Problem statement
When you copy the records, keep every word exact and leave the pictures out.

======== Given data

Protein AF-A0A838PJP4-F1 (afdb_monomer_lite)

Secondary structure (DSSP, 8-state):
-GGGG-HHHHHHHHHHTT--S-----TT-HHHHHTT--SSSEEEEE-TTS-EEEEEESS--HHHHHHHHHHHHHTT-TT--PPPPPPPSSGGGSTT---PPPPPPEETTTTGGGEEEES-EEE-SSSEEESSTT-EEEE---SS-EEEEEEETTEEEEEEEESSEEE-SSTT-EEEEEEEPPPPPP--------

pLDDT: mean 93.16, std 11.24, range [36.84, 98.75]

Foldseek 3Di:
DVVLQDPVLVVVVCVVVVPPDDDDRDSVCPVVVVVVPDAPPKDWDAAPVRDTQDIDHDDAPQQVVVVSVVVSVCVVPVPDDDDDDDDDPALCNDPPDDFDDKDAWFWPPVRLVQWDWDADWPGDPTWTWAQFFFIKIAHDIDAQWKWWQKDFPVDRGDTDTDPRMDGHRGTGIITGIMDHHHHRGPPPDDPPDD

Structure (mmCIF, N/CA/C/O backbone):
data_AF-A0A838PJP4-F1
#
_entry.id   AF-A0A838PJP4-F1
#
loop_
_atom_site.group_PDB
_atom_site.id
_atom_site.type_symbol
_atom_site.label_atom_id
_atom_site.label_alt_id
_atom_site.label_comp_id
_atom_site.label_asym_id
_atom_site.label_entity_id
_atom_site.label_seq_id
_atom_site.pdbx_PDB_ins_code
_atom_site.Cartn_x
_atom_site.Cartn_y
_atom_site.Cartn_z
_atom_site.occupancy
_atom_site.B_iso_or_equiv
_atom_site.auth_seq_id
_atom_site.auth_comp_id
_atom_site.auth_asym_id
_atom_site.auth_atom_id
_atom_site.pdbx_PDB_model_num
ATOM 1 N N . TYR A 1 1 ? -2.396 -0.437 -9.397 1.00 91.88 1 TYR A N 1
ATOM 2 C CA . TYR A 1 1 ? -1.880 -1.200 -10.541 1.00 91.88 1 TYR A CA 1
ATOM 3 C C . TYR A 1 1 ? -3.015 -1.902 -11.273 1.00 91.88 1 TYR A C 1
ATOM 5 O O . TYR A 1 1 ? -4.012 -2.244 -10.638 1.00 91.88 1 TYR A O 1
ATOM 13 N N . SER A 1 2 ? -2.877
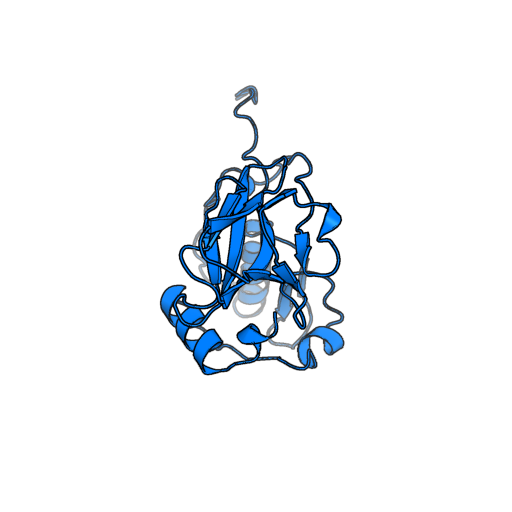 -2.102 -12.580 1.00 92.50 2 SER A N 1
ATOM 14 C CA . SER A 1 2 ? -3.837 -2.689 -13.516 1.00 92.50 2 SER A CA 1
ATOM 15 C C . SER A 1 2 ? -4.181 -4.130 -13.137 1.00 92.50 2 SER A C 1
ATOM 17 O O . SER A 1 2 ? -5.362 -4.453 -13.014 1.00 92.50 2 SER A O 1
ATOM 19 N N . PHE A 1 3 ? -3.177 -4.945 -12.795 1.00 93.94 3 PHE A N 1
ATOM 20 C CA . PHE A 1 3 ? -3.368 -6.321 -12.311 1.00 93.94 3 PHE A CA 1
ATOM 21 C C . PHE A 1 3 ? -4.219 -6.403 -11.031 1.00 93.94 3 PHE A C 1
ATOM 23 O O . PHE A 1 3 ? -4.911 -7.388 -10.798 1.00 93.94 3 PHE A O 1
ATOM 30 N N . GLY A 1 4 ? -4.227 -5.350 -10.203 1.00 93.31 4 GLY A N 1
ATOM 31 C CA . GLY A 1 4 ? -5.026 -5.294 -8.973 1.00 93.31 4 GLY A CA 1
ATOM 32 C C . GLY A 1 4 ? -6.532 -5.176 -9.223 1.00 93.31 4 GLY A C 1
ATOM 33 O O . GLY A 1 4 ? -7.319 -5.274 -8.286 1.00 93.31 4 GLY A O 1
ATOM 34 N N . ARG A 1 5 ? -6.949 -4.961 -10.478 1.00 95.06 5 ARG A N 1
ATOM 35 C CA . ARG A 1 5 ? -8.359 -4.957 -10.890 1.00 95.06 5 ARG A CA 1
ATOM 36 C C . ARG A 1 5 ? -8.902 -6.370 -11.114 1.00 95.06 5 ARG A C 1
ATOM 38 O O . ARG A 1 5 ? -10.116 -6.529 -11.229 1.00 95.06 5 ARG A O 1
ATOM 45 N N . GLU A 1 6 ? -8.032 -7.373 -11.215 1.00 94.94 6 GLU A N 1
ATOM 46 C CA . GLU A 1 6 ? -8.411 -8.750 -11.520 1.00 94.94 6 GLU A CA 1
ATOM 47 C C . GLU A 1 6 ? -8.903 -9.480 -10.258 1.00 94.94 6 GLU A C 1
ATOM 49 O O . GLU A 1 6 ? -8.149 -9.609 -9.288 1.00 94.94 6 GLU A O 1
ATOM 54 N N . PRO A 1 7 ? -10.143 -10.011 -10.247 1.00 95.88 7 PRO A N 1
ATOM 55 C CA . PRO A 1 7 ? -10.691 -10.679 -9.066 1.00 95.88 7 PRO A CA 1
ATOM 56 C C . PRO A 1 7 ? -9.865 -11.870 -8.580 1.00 95.88 7 PRO A C 1
ATOM 58 O O . PRO A 1 7 ? -9.758 -12.090 -7.378 1.00 95.88 7 PRO A O 1
ATOM 61 N N . GLU A 1 8 ? -9.270 -12.629 -9.499 1.00 95.12 8 GLU A N 1
ATOM 62 C CA . GLU A 1 8 ? -8.471 -13.807 -9.153 1.00 95.12 8 GLU A CA 1
ATOM 63 C C . GLU A 1 8 ? -7.144 -13.427 -8.485 1.00 95.12 8 GLU A C 1
ATOM 65 O O . GLU A 1 8 ? -6.750 -14.072 -7.515 1.00 95.12 8 GLU A O 1
ATOM 70 N N . VAL A 1 9 ? -6.491 -12.354 -8.950 1.00 94.25 9 VAL A N 1
ATOM 71 C CA . VAL A 1 9 ? -5.273 -11.811 -8.323 1.00 94.25 9 VAL A CA 1
ATOM 72 C C . VAL A 1 9 ? -5.587 -11.329 -6.906 1.00 94.25 9 VAL A C 1
ATOM 74 O O . VAL A 1 9 ? -4.882 -11.675 -5.958 1.00 94.25 9 VAL A O 1
ATOM 77 N N . ALA A 1 10 ? -6.691 -10.592 -6.736 1.00 94.81 10 ALA A N 1
ATOM 78 C CA . ALA A 1 10 ? -7.129 -10.119 -5.425 1.00 94.81 10 ALA A CA 1
ATOM 79 C C . ALA A 1 10 ? -7.471 -11.276 -4.469 1.00 94.81 10 ALA A C 1
ATOM 81 O O . ALA A 1 10 ? -7.085 -11.240 -3.301 1.00 94.81 10 ALA A O 1
ATOM 82 N N . ALA A 1 11 ? -8.145 -12.321 -4.959 1.00 95.62 11 ALA A N 1
ATOM 83 C CA . ALA A 1 11 ? -8.494 -13.494 -4.162 1.00 95.62 11 ALA A CA 1
ATOM 84 C C . ALA A 1 11 ? -7.253 -14.267 -3.686 1.00 95.62 11 ALA A C 1
ATOM 86 O O . ALA A 1 11 ? -7.153 -14.581 -2.502 1.00 95.62 11 ALA A O 1
ATOM 87 N N . ARG A 1 12 ? -6.275 -14.511 -4.572 1.00 95.00 12 ARG A N 1
ATOM 88 C CA . ARG A 1 12 ? -5.006 -15.164 -4.199 1.00 95.00 12 ARG A CA 1
ATOM 89 C C . ARG A 1 12 ? -4.211 -14.343 -3.186 1.00 95.00 12 ARG A C 1
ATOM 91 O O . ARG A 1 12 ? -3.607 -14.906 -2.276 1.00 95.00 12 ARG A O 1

================

Answer section
Protein AF-A0A838PJP4-F1 (afdb_monomer_lite)

Secondary structure (DSSP, 8-state):
-GGGG-HHHHHHHHHHTT--S-----TT-HHHHHTT--SSSEEEEE-TTS-EEEEEESS--HHHHHHHHHHHHHTT-TT--PPPPPPPSSGGGSTT---PPPPPPEETTTTGGGEEEES-EEE-SSSEEESSTT-EEEE---SS-EEEEEEETTEEEEEEEESSEEE-SSTT-EEEEEEEPPPPPP--------

pLDDT: mean 93.16, std 11.24, range [36.84, 98.75]

Foldseek 3Di:
DVVLQDPVLVVVVCVVVVPPDDDDRDSVCPVVVVVVPDAPPKDWDAAPVRDTQDIDHDDAPQQVVVVSVVVSVCVVPVPDDDDDDDDDPALCNDPPDDFDDKDAWFWPPVRLVQWDWDADWPGDPTWTWAQFFFIKIAHDIDAQWKWWQKDFPVDRGDTDTDPRMDGHRGTGIITGIMDHHHHRGPPPDDPPDD

Structure (mmCIF, N/CA/C/O backbone):
data_AF-A0A838PJP4-F1
#
_entry.id   AF-A0A838PJP4-F1
#
loop_
_atom_site.group_PDB
_atom_site.id
_atom_site.type_symbol
_atom_site.label_atom_id
_atom_site.label_alt_id
_atom_site.label_comp_id
_atom_site.label_asym_id
_atom_site.label_entity_id
_atom_site.label_seq_id
_atom_site.pdbx_PDB_ins_code
_atom_site.Cartn_x
_atom_site.Cartn_y
_atom_site.Cartn_z
_atom_site.occupancy
_atom_site.B_iso_or_equiv
_atom_site.auth_seq_id
_atom_site.auth_comp_id
_atom_site.auth_asym_id
_atom_site.auth_atom_id
_atom_site.pdbx_PDB_model_num
ATOM 1 N N . TYR A 1 1 ? -2.396 -0.437 -9.397 1.00 91.88 1 TYR A N 1
ATOM 2 C CA . TYR A 1 1 ? -1.880 -1.200 -10.541 1.00 91.88 1 TYR A CA 1
ATOM 3 C C . TYR A 1 1 ? -3.015 -1.902 -11.273 1.00 91.88 1 TYR A C 1
ATOM 5 O O . TYR A 1 1 ? -4.012 -2.244 -10.638 1.00 91.88 1 TYR A O 1
ATOM 13 N N . SER A 1 2 ? -2.877
 -2.102 -12.580 1.00 92.50 2 SER A N 1
ATOM 14 C CA . SER A 1 2 ? -3.837 -2.689 -13.516 1.00 92.50 2 SER A CA 1
ATOM 15 C C . SER A 1 2 ? -4.181 -4.130 -13.137 1.00 92.50 2 SER A C 1
ATOM 17 O O . SER A 1 2 ? -5.362 -4.453 -13.014 1.00 92.50 2 SER A O 1
ATOM 19 N N . PHE A 1 3 ? -3.177 -4.945 -12.795 1.00 93.94 3 PHE A N 1
ATOM 20 C CA . PHE A 1 3 ? -3.368 -6.321 -12.311 1.00 93.94 3 PHE A CA 1
ATOM 21 C C . PHE A 1 3 ? -4.219 -6.403 -11.031 1.00 93.94 3 PHE A C 1
ATOM 23 O O . PHE A 1 3 ? -4.911 -7.388 -10.798 1.00 93.94 3 PHE A O 1
ATOM 30 N N . GLY A 1 4 ? -4.227 -5.350 -10.203 1.00 93.31 4 GLY A N 1
ATOM 31 C CA . GLY A 1 4 ? -5.026 -5.294 -8.973 1.00 93.31 4 GLY A CA 1
ATOM 32 C C . GLY A 1 4 ? -6.532 -5.176 -9.223 1.00 93.31 4 GLY A C 1
ATOM 33 O O . GLY A 1 4 ? -7.319 -5.274 -8.286 1.00 93.31 4 GLY A O 1
ATOM 34 N N . ARG A 1 5 ? -6.949 -4.961 -10.478 1.00 95.06 5 ARG A N 1
ATOM 35 C CA . ARG A 1 5 ? -8.359 -4.957 -10.890 1.00 95.06 5 ARG A CA 1
ATOM 36 C C . ARG A 1 5 ? -8.902 -6.370 -11.114 1.00 95.06 5 ARG A C 1
ATOM 38 O O . ARG A 1 5 ? -10.116 -6.529 -11.229 1.00 95.06 5 ARG A O 1
ATOM 45 N N . GLU A 1 6 ? -8.032 -7.373 -11.215 1.00 94.94 6 GLU A N 1
ATOM 46 C CA . GLU A 1 6 ? -8.411 -8.750 -11.520 1.00 94.94 6 GLU A CA 1
ATOM 47 C C . GLU A 1 6 ? -8.903 -9.480 -10.258 1.00 94.94 6 GLU A C 1
ATOM 49 O O . GLU A 1 6 ? -8.149 -9.609 -9.288 1.00 94.94 6 GLU A O 1
ATOM 54 N N . PRO A 1 7 ? -10.143 -10.011 -10.247 1.00 95.88 7 PRO A N 1
ATOM 55 C CA . PRO A 1 7 ? -10.691 -10.679 -9.066 1.00 95.88 7 PRO A CA 1
ATOM 56 C C . PRO A 1 7 ? -9.865 -11.870 -8.580 1.00 95.88 7 PRO A C 1
ATOM 58 O O . PRO A 1 7 ? -9.758 -12.090 -7.378 1.00 95.88 7 PRO A O 1
ATOM 61 N N . GLU A 1 8 ? -9.270 -12.629 -9.499 1.00 95.12 8 GLU A N 1
ATOM 62 C CA . GLU A 1 8 ? -8.471 -13.807 -9.153 1.00 95.12 8 GLU A CA 1
ATOM 63 C C . GLU A 1 8 ? -7.144 -13.427 -8.485 1.00 95.12 8 GLU A C 1
ATOM 65 O O . GLU A 1 8 ? -6.750 -14.072 -7.515 1.00 95.12 8 GLU A O 1
ATOM 70 N N . VAL A 1 9 ? -6.491 -12.354 -8.950 1.00 94.25 9 VAL A N 1
ATOM 71 C CA . VAL A 1 9 ? -5.273 -11.811 -8.323 1.00 94.25 9 VAL A CA 1
ATOM 72 C C . VAL A 1 9 ? -5.587 -11.329 -6.906 1.00 94.25 9 VAL A C 1
ATOM 74 O O . VAL A 1 9 ? -4.882 -11.675 -5.958 1.00 94.25 9 VAL A O 1
ATOM 77 N N . ALA A 1 10 ? -6.691 -10.592 -6.736 1.00 94.81 10 ALA A N 1
ATOM 78 C CA . ALA A 1 10 ? -7.129 -10.119 -5.425 1.00 94.81 10 ALA A CA 1
ATOM 79 C C . ALA A 1 10 ? -7.471 -11.276 -4.469 1.00 94.81 10 ALA A C 1
ATOM 81 O O . ALA A 1 10 ? -7.085 -11.240 -3.301 1.00 94.81 10 ALA A O 1
ATOM 82 N N . ALA A 1 11 ? -8.145 -12.321 -4.959 1.00 95.62 11 ALA A N 1
ATOM 83 C CA . ALA A 1 11 ? -8.494 -13.494 -4.162 1.00 95.62 11 ALA A CA 1
ATOM 84 C C . ALA A 1 11 ? -7.253 -14.267 -3.686 1.00 95.62 11 ALA A C 1
ATOM 86 O O . ALA A 1 11 ? -7.153 -14.581 -2.502 1.00 95.62 11 ALA A O 1
ATOM 87 N N . ARG A 1 12 ? -6.275 -14.511 -4.572 1.00 95.00 12 ARG A N 1
ATOM 88 C CA . ARG A 1 12 ? -5.006 -15.164 -4.199 1.00 95.00 12 ARG A CA 1
ATOM 89 C C . ARG A 1 12 ? -4.211 -14.343 -3.186 1.00 95.00 12 ARG A C 1
ATOM 91 O O . ARG A 1 12 ? -3.607 -14.906 -2.276 1.00 95.00 12 ARG A O 1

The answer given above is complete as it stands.